I will post a patch implementing those suggestion.



>
> libstdc++-v3/ChangeLog:
>
>         * include/bits/atomic_wait.h (__wait_args::_M_setup_wait): Do
>         not call _M_setup_proxy_wait again if a proxy wait was already
>         set up.
> ---
>
> Tested x86_64-linux and x86_64-freebsd14 (just the parts that use atomic
> waits).
>
>  libstdc++-v3/include/bits/atomic_wait.h | 2 +-
>  1 file changed, 1 insertion(+), 1 deletion(-)
>
> diff --git a/libstdc++-v3/include/bits/atomic_wait.h
> b/libstdc++-v3/include/bits/atomic_wait.h
> index b6240a95370f..a677dbf0a040 100644
> --- a/libstdc++-v3/include/bits/atomic_wait.h
> +++ b/libstdc++-v3/include/bits/atomic_wait.h
> @@ -230,7 +230,7 @@ _GLIBCXX_BEGIN_NAMESPACE_VERSION
>             }
>
>           if constexpr (!__platform_wait_uses_type<_Tp>)
> -           if (_M_setup_proxy_wait(__addr))
> +           if (_M_obj != __addr || _M_setup_proxy_wait(__addr))
>
Or to reload _M_wait here.

>               {
>                 // We will use a proxy wait for this object.
>                 // The library has set _M_obj and _M_obj_size and _M_old.
> --
> 2.52.0
>
>
  
Jonathan Wakely Jan. 9, 2026, 9:26 a.m.
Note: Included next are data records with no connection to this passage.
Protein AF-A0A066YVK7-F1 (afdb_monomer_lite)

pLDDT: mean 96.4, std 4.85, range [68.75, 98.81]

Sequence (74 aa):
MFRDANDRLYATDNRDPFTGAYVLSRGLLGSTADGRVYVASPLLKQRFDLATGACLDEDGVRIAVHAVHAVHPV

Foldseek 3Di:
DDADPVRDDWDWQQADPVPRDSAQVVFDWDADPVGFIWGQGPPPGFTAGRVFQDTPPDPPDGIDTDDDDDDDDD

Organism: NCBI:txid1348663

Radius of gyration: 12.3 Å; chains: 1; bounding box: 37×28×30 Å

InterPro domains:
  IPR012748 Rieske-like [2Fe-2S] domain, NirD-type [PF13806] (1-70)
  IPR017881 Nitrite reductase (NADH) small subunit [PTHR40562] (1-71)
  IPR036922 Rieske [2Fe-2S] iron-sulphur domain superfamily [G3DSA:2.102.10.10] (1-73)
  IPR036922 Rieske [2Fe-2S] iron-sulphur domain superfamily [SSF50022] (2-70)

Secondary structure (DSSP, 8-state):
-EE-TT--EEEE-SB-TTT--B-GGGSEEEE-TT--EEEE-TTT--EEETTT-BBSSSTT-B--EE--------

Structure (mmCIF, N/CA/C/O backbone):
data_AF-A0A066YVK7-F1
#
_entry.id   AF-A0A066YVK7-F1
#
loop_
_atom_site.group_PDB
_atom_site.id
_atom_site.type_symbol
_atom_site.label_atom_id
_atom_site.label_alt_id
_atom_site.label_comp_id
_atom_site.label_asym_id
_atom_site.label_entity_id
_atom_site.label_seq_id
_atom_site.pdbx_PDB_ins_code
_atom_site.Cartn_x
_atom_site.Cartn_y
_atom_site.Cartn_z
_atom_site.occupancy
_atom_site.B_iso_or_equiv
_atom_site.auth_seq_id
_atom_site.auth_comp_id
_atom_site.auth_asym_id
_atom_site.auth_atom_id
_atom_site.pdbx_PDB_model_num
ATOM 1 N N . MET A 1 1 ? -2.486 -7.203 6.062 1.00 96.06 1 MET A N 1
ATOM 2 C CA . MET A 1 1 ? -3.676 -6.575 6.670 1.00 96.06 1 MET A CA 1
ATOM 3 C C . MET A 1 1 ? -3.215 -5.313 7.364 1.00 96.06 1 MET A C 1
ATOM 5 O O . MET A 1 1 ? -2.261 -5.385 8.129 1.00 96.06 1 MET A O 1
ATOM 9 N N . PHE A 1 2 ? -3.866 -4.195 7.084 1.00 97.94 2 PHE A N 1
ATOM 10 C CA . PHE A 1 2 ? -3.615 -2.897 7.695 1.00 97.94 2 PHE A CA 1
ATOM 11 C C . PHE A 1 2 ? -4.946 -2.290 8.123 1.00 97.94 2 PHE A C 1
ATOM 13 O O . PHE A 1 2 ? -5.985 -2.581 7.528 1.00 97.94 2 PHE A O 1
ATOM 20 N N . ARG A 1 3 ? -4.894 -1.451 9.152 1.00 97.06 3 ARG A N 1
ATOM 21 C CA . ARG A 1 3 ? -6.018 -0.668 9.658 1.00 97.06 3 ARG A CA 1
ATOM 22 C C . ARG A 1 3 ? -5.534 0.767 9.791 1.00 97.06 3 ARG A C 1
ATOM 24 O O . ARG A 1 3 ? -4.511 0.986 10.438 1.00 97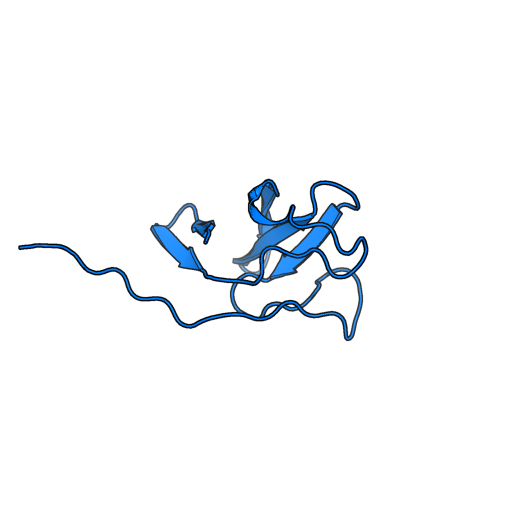.06 3 ARG A O 1
ATOM 31 N N . ASP A 1 4 ? -6.210 1.704 9.136 1.00 95.62 4 ASP A N 1
ATOM 32 C CA . ASP A 1 4 ? -5.865 3.123 9.247 1.00 95.62 4 ASP A CA 1
ATOM 33 C C . ASP A 1 4 ? -6.486 3.772 10.497 1.00 95.62 4 ASP A C 1
ATOM 35 O O . ASP A 1 4 ? -7.202 3.132 11.268 1.00 95.62 4 ASP A O 1
ATOM 39 N N . ALA A 1 5 ? -6.199 5.058 10.709 1.00 92.31 5 ALA A N 1
ATOM 40 C CA . ALA A 1 5 ? -6.717 5.817 11.849 1.00 92.31 5 ALA A CA 1
ATOM 41 C C . ALA A 1 5 ? -8.247 6.018 11.826 1.00 92.31 5 ALA A C 1
ATOM 43 O O . ALA A 1 5 ? -8.820 6.399 12.842 1.00 92.31 5 ALA A O 1
ATOM 44 N N . ASN A 1 6 ? -8.901 5.760 10.690 1.00 94.06 6 ASN A N 1
ATOM 45 C CA . ASN A 1 6 ? -10.350 5.843 10.507 1.00 94.06 6 ASN A CA 1
ATOM 46 C C . ASN A 1 6 ? -11.004 4.449 10.502 1.00 94.06 6 ASN A C 1
ATOM 48 O O . ASN A 1 6 ? -12.101 4.286 9.967 1.00 94.06 6 ASN A O 1
ATOM 52 N N . ASP A 1 7 ? -10.320 3.436 11.046 1.00 94.50 7 ASP A N 1
ATOM 53 C CA . ASP A 1 7 ? -10.771 2.043 11.114 1.00 94.50 7 ASP A CA 1
ATOM 54 C C . ASP A 1 7 ? -11.008 1.354 9.757 1.00 94.50 7 ASP A C 1
ATOM 56 O O . ASP A 1 7 ? -11.561 0.249 9.697 1.00 94.50 7 ASP A O 1
ATOM 60 N N . ARG A 1 8 ? -10.540 1.938 8.646 1.00 95.25 8 ARG A N 1
ATOM 61 C CA . ARG A 1 8 ? -10.658 1.303 7.327 1.00 95.25 8 ARG A CA 1
ATOM 62 C C . ARG A 1 8 ? -9.632 0.185 7.214 1.00 95.25 8 ARG A C 1
ATOM 64 O O . ARG A 1 8 ? -8.461 0.347 7.565 1.00 95.25 8 ARG A O 1
ATOM 71 N N . LEU A 1 9 ? -10.087 -0.959 6.710 1.00 97.19 9 LEU A N 1
ATOM 72 C CA . LEU A 1 9 ? -9.263 -2.145 6.517 1.00 97.19 9 LEU A CA 1
ATOM 73 C C . LEU A 1 9 ? -8.716 -2.210 5.096 1.00 97.19 9 LEU A C 1
ATOM 75 O O . LEU A 1 9 ? -9.439 -1.971 4.131 1.00 97.19 9 LEU A O 1
ATOM 79 N N . TYR A 1 10 ? -7.456 -2.624 4.989 1.00 98.31 10 TYR A N 1
ATOM 80 C CA . TYR A 1 10 ? -6.777 -2.874 3.722 1.00 98.31 10 TYR A CA 1
ATOM 81 C C . TYR A 1 10 ? -6.036 -4.209 3.783 1.00 98.31 10 TYR A C 1
ATOM 83 O O . TYR A 1 10 ? -5.456 -4.581 4.812 1.00 98.31 10 TYR A O 1
ATOM 91 N N . ALA A 1 11 ? -6.013 -4.936 2.671 1.00 98.38 11 ALA A N 1
ATOM 92 C CA . ALA A 1 11 ? -5.279 -6.186 2.545 1.00 98.38 11 ALA A CA 1
ATOM 93 C C . ALA A 1 11 ? -4.388 -6.130 1.306 1.00 98.38 11 ALA A C 1
ATOM 95 O O . ALA A 1 11 ? -4.865 -5.871 0.208 1.00 98.38 11 ALA A O 1
ATOM 96 N N . THR A 1 12 ? -3.096 -6.389 1.491 1.00 98.56 12 THR A N 1
ATOM 97 C CA . THR A 1 12 ? -2.104 -6.425 0.415 1.00 98.56 12 THR A CA 1
ATOM 98 C C . THR A 1 12 ? -1.173 -7.613 0.608 1.00 98.56 12 THR A C 1
ATOM 100 O O . THR A 1 12 ? -1.116 -8.188 1.705 1.00 98.56 12 THR A O 1
ATOM 103 N N . ASP A 1 13 ? -0.390 -7.933 -0.419 1.00 98.50 13 ASP A N 1
ATOM 104 C CA . ASP A 1 13 ? 0.765 -8.812 -0.251 1.00 98.50 13 ASP A CA 1
ATOM 105 C C . ASP A 1 13 ? 1.735 -8.240 0.789 1.00 98.50 13 ASP A C 1
ATOM 107 O O . ASP A 1 13 ? 1.922 -7.028 0.904 1.00 98.50 13 ASP A O 1
ATOM 111 N N . ASN A 1 14 ? 2.356 -9.129 1.568 1.00 98.69 14 ASN A N 1
ATOM 112 C CA . ASN A 1 14 ? 3.338 -8.745 2.586 1.00 98.69 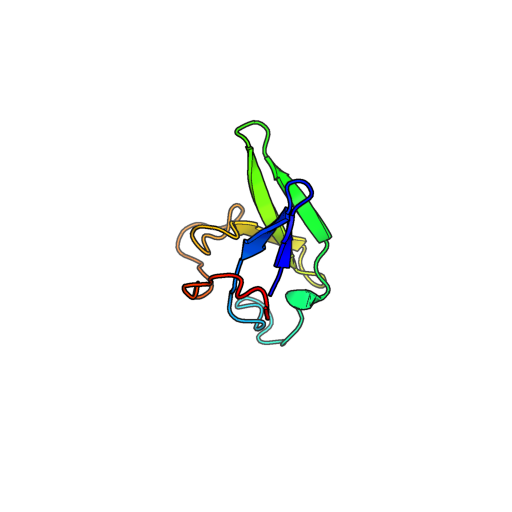14 ASN A CA 1
ATOM 113 C C . ASN A 1 14 ? 4.769 -8.631 2.021 1.00 98.69 14 ASN A C 1
ATOM 115 O O . ASN A 1 14 ? 5.682 -8.179 2.714 1.00 98.69 14 ASN A O 1
ATOM 119 N N . ARG A 1 15 ? 4.979 -9.091 0.783 1.00 98.62 15 ARG A N 1
ATOM 120 C CA . ARG A 1 15 ? 6.278 -9.089 0.112 1.00 98.62 15 ARG A CA 1
ATOM 121 C C . ARG A 1 15 ? 6.578 -7.701 -0.443 1.00 98.62 15 ARG A C 1
ATOM 123 O O . ARG A 1 15 ? 5.827 -7.191 -1.265 1.00 98.62 15 ARG A O 1
ATOM 130 N N . ASP A 1 16 ? 7.697 -7.130 -0.024 1.00 98.31 16 ASP A N 1
ATOM 131 C CA . ASP A 1 16 ? 8.271 -5.939 -0.638 1.00 98.31 16 ASP A CA 1
ATOM 132 C C . ASP A 1 16 ? 8.846 -6.323 -2.019 1.00 98.31 16 ASP A C 1
ATOM 134 O O . ASP A 1 16 ? 9.722 -7.193 -2.082 1.00 98.31 16 ASP A O 1
ATOM 138 N N . PRO A 1 17 ? 8.368 -5.728 -3.127 1.00 98.00 17 PRO A N 1
ATOM 139 C CA . PRO A 1 17 ? 8.818 -6.078 -4.471 1.00 98.00 17 PRO A CA 1
ATOM 140 C C . PRO A 1 17 ? 10.282 -5.701 -4.743 1.00 98.00 17 PRO A C 1
ATOM 142 O O . PRO A 1 17 ? 10.905 -6.341 -5.587 1.00 98.00 17 PRO A O 1
ATOM 145 N N . PHE A 1 18 ? 10.851 -4.731 -4.019 1.00 97.94 18 PHE A N 1
ATOM 146 C CA . PHE A 1 18 ? 12.231 -4.276 -4.223 1.00 97.94 18 PHE A CA 1
ATOM 147 C C . PHE A 1 18 ? 13.258 -5.217 -3.598 1.00 97.94 18 PHE A C 1
ATOM 149 O O . PHE A 1 18 ? 14.327 -5.448 -4.155 1.00 97.94 18 PHE A O 1
ATOM 156 N N . THR A 1 19 ? 12.943 -5.765 -2.425 1.00 97.69 19 THR A N 1
ATOM 157 C CA . THR A 1 19 ? 13.867 -6.624 -1.663 1.00 97.69 19 THR A CA 1
ATOM 158 C C . THR A 1 19 ? 13.489 -8.100 -1.718 1.00 97.69 19 THR A C 1
ATOM 160 O O . THR A 1 19 ? 14.291 -8.972 -1.393 1.00 97.69 19 THR A O 1
ATOM 163 N N . GLY A 1 20 ? 12.247 -8.401 -2.092 1.00 98.00 20 GLY A N 1
ATOM 164 C CA . GLY A 1 20 ? 11.668 -9.735 -2.040 1.00 98.00 20 GLY A CA 1
ATOM 165 C C . GLY A 1 20 ? 11.340 -10.233 -0.630 1.00 98.00 20 GLY A C 1
ATOM 166 O O . GLY A 1 20 ? 10.868 -11.365 -0.503 1.00 98.00 20 GLY A O 1
ATOM 167 N N . ALA A 1 21 ? 11.562 -9.423 0.410 1.00 98.44 21 ALA A N 1
ATOM 168 C CA . ALA A 1 21 ? 11.346 -9.794 1.803 1.00 98.44 21 ALA A CA 1
ATOM 169 C C . ALA A 1 21 ? 9.884 -9.592 2.238 1.00 98.44 21 ALA A C 1
ATOM 171 O O . ALA A 1 21 ? 9.210 -8.656 1.815 1.00 98.44 21 ALA A O 1
ATOM 172 N N . TYR A 1 22 ? 9.389 -10.440 3.141 1.00 98.62 22 TYR A N 1
ATOM 173 C CA . TYR A 1 22 ? 8.017 -10.377 3.664 1.00 98.62 22 TYR A CA 1
ATOM 174 C C . TYR A 1 22 ? 7.901 -9.420 4.858 1.00 98.62 22 TYR A C 1
ATOM 176 O O . TYR A 1 22 ? 7.748 -9.848 6.005 1.00 98.62 22 TYR A O 1
ATOM 184 N N . VAL A 1 23 ? 8.025 -8.119 4.597 1.00 98.56 23 VAL A N 1
ATOM 185 C CA . VAL A 1 23 ? 8.229 -7.096 5.637 1.00 98.56 23 VAL A CA 1
ATOM 186 C C . VAL A 1 23 ? 7.200 -5.966 5.650 1.00 98.56 23 VAL A C 1
ATOM 188 O O . VAL A 1 23 ? 7.214 -5.184 6.598 1.00 98.56 23 VAL A O 1
ATOM 191 N N . LEU A 1 24 ? 6.299 -5.860 4.667 1.00 98.69 24 LEU A N 1
ATOM 192 C CA . LEU A 1 24 ? 5.403 -4.696 4.556 1.00 98.69 24 LEU A CA 1
ATOM 193 C C . LEU A 1 24 ? 4.477 -4.523 5.767 1.00 98.69 24 LEU A C 1
ATOM 195 O O . LEU A 1 24 ? 4.197 -3.398 6.161 1.00 98.69 24 LEU A O 1
ATOM 199 N N . SER A 1 25 ? 4.072 -5.603 6.433 1.00 98.31 25 SER A N 1
ATOM 200 C CA . SER A 1 25 ? 3.262 -5.565 7.660 1.00 98.31 25 SER A CA 1
ATOM 201 C C . SER A 1 25 ? 3.940 -4.873 8.847 1.00 98.31 25 SER A C 1
ATOM 203 O O . SER A 1 25 ? 3.266 -4.527 9.812 1.00 98.31 25 SER A O 1
ATOM 205 N N . ARG A 1 26 ? 5.261 -4.660 8.784 1.00 98.31 26 ARG A N 1
ATOM 206 C CA . ARG A 1 26 ? 6.044 -3.900 9.773 1.00 98.31 26 ARG A CA 1
ATOM 207 C C . ARG A 1 26 ? 6.288 -2.451 9.348 1.00 98.31 26 ARG A C 1
ATOM 209 O O . ARG A 1 26 ? 7.026 -1.734 10.021 1.00 98.31 26 ARG A O 1
ATOM 216 N N . GLY A 1 27 ? 5.753 -2.052 8.197 1.00 98.12 27 GLY A N 1
ATOM 217 C CA . GLY A 1 27 ? 5.910 -0.716 7.647 1.00 98.12 27 GLY A CA 1
ATOM 218 C C . GLY A 1 27 ? 5.131 0.329 8.431 1.00 98.12 27 GLY A C 1
ATOM 219 O O . GLY A 1 27 ? 4.120 0.036 9.069 1.00 98.12 27 GLY A O 1
ATOM 220 N N . LEU A 1 28 ? 5.611 1.569 8.367 1.00 98.31 28 LEU A N 1
ATOM 221 C CA . LEU A 1 28 ? 4.915 2.702 8.965 1.00 98.31 28 LEU A CA 1
ATOM 222 C C . LEU A 1 28 ? 3.745 3.102 8.064 1.00 98.31 28 LEU A C 1
ATOM 224 O O . LEU A 1 28 ? 3.932 3.274 6.858 1.00 98.31 28 LEU A O 1
ATOM 228 N N . LEU A 1 29 ? 2.565 3.278 8.655 1.00 98.44 29 LEU A N 1
ATOM 229 C CA . LEU A 1 29 ? 1.425 3.859 7.956 1.00 98.44 29 LEU A CA 1
ATOM 230 C C . LEU A 1 29 ? 1.533 5.382 7.916 1.00 98.44 29 LEU A C 1
ATOM 232 O O . LEU A 1 29 ? 1.948 6.012 8.888 1.00 98.44 29 LEU A O 1
ATOM 236 N N . GLY A 1 30 ? 1.126 5.966 6.797 1.00 97.94 30 GLY A N 1
ATOM 237 C CA . GLY A 1 30 ? 1.028 7.409 6.630 1.00 97.94 30 GLY A CA 1
ATOM 238 C C . GLY A 1 30 ? -0.063 7.787 5.640 1.00 97.94 30 GLY A C 1
ATOM 239 O O . GLY A 1 30 ? -0.692 6.926 5.024 1.00 97.94 30 GLY A O 1
ATOM 240 N N . SER A 1 31 ? -0.277 9.089 5.493 1.00 97.75 31 SER A N 1
ATOM 241 C CA . SER A 1 31 ? -1.211 9.652 4.524 1.00 97.75 31 SER A CA 1
ATOM 242 C C . SER A 1 31 ? -0.553 10.771 3.729 1.00 97.75 31 SER A C 1
ATOM 244 O O . SER A 1 31 ? 0.215 11.565 4.274 1.00 97.75 31 SE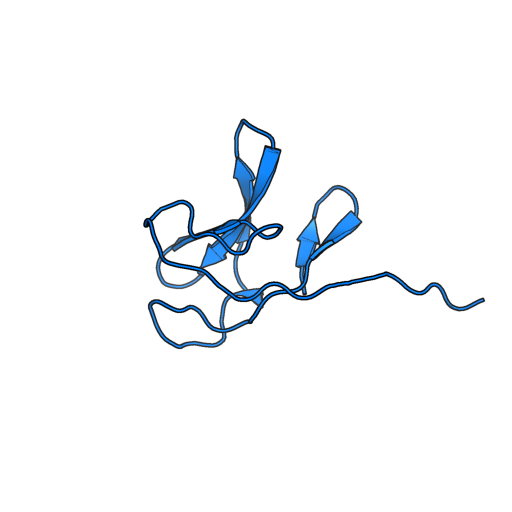R A O 1
ATOM 246 N N . THR A 1 32 ? -0.856 10.851 2.439 1.00 96.12 32 THR A N 1
ATOM 247 C CA . THR A 1 32 ? -0.469 11.988 1.598 1.00 96.12 32 THR A CA 1
ATOM 248 C C . THR A 1 32 ? -1.360 13.208 1.872 1.00 96.12 32 THR A C 1
ATOM 250 O O . THR A 1 32 ? -2.399 13.099 2.525 1.00 96.12 32 THR A O 1
ATOM 253 N N . ALA A 1 33 ? -0.980 14.381 1.352 1.00 95.69 33 ALA A N 1
ATOM 254 C CA . ALA A 1 33 ? -1.770 15.611 1.494 1.00 95.69 33 ALA A CA 1
ATOM 255 C C . ALA A 1 33 ? -3.168 15.513 0.848 1.00 95.69 33 ALA A C 1
ATOM 257 O O . ALA A 1 33 ? -4.109 16.141 1.319 1.00 95.69 33 ALA A O 1
ATOM 258 N N . ASP A 1 34 ? -3.308 14.698 -0.199 1.00 94.94 34 ASP A N 1
ATOM 259 C CA . ASP A 1 34 ? -4.573 14.373 -0.869 1.00 94.94 34 ASP A CA 1
ATOM 260 C C . ASP A 1 34 ? -5.329 13.194 -0.220 1.00 94.94 34 ASP A C 1
ATOM 262 O O . ASP A 1 34 ? -6.353 12.757 -0.736 1.00 94.94 34 ASP A O 1
ATOM 266 N N . GLY A 1 35 ? -4.852 12.682 0.922 1.00 95.06 35 GLY A N 1
ATOM 267 C CA . GLY A 1 35 ? -5.573 11.713 1.753 1.00 95.06 35 GLY A CA 1
ATOM 268 C C . GLY A 1 35 ? -5.381 10.238 1.385 1.00 95.06 35 GLY A C 1
ATOM 269 O O . GLY A 1 35 ? -6.066 9.387 1.952 1.00 95.06 35 GLY A O 1
ATOM 270 N N . ARG A 1 36 ? -4.453 9.897 0.481 1.00 96.38 36 ARG A N 1
ATOM 271 C CA . ARG A 1 36 ? -4.125 8.494 0.182 1.00 96.38 36 ARG A CA 1
ATOM 272 C C . ARG A 1 36 ? -3.369 7.875 1.346 1.00 96.38 36 ARG A C 1
ATOM 274 O O . ARG A 1 36 ? -2.340 8.406 1.764 1.00 96.38 36 ARG A O 1
ATOM 281 N N . VAL A 1 37 ? -3.860 6.744 1.847 1.00 98.44 37 VAL A N 1
ATOM 282 C CA . VAL A 1 37 ? -3.197 5.976 2.907 1.00 98.44 37 VAL A CA 1
ATOM 283 C C . VAL A 1 37 ? -2.157 5.058 2.279 1.00 98.44 37 VAL A C 1
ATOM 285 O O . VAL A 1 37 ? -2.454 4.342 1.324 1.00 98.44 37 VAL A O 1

UTC | #2
On Fri, 9 Jan 2026 at 08:56, Tomasz Kaminski <tkaminsk@redhat.com> wrote:
>
>
>
> On Thu, Jan 8, 2026 at 10:50 PM Jonathan Wakely <jwakely@redhat.com> wrote:
>>
>> A failed assertion was observed with std::atomic<bool>::wait when the
>> loop in __atomic_wait_address is entered and calls _M_setup_wait a
>> second time. When the first call to _M_setup_wait makes a call to
>> _M_setup_proxy_wait it decides that a proxy wait is needed for bool, and
>> updates the _M_obj and _M_obj_size members to refer to the futex in the
>> proxy state, instead of referring to the bool object. The next time
>> _M_setup_wait is called it calls _M_setup_proxy_wait again but now it
>> sees _M_obj_size == sizeof(futex) and so this time decides a proxy wait
>> is *not* needed, and then fails the __glibcxx_assert(_M_obj == addr)
>> check.
>>
>> The problem is that _M_setup_wait is calling _M_setup_proxy_wait twice,
>> when it should avoid the second call because the decision to use a proxy
>> wait has already been made. The caller should avoid making the second
>> call by checking whether _M_obj != addr, because that implies that a
>> decision to make a proxy wait has already happened.
>
> I do not think this is correct behavior, the _M_setup_wait have two responsibilities now:
> * deciding it the proxy wait should be used
> * updating the _M_old value with the most recent _M_ver versions, I am referring to this line
>   // Read the value of the _M_ver counter.
>   _M_old = __atomic_load_n(&state->_M_ver, __ATOMIC_ACQUIRE);
> To hit this assertion, this means that there was contention on the proxy wait slot
> or had a spurious wake,

It happens on a non-spurious wake as well, the current code always
calls _M_setup_wait after __wait_impl, even if it woke up because the
value changed and a notify call was done.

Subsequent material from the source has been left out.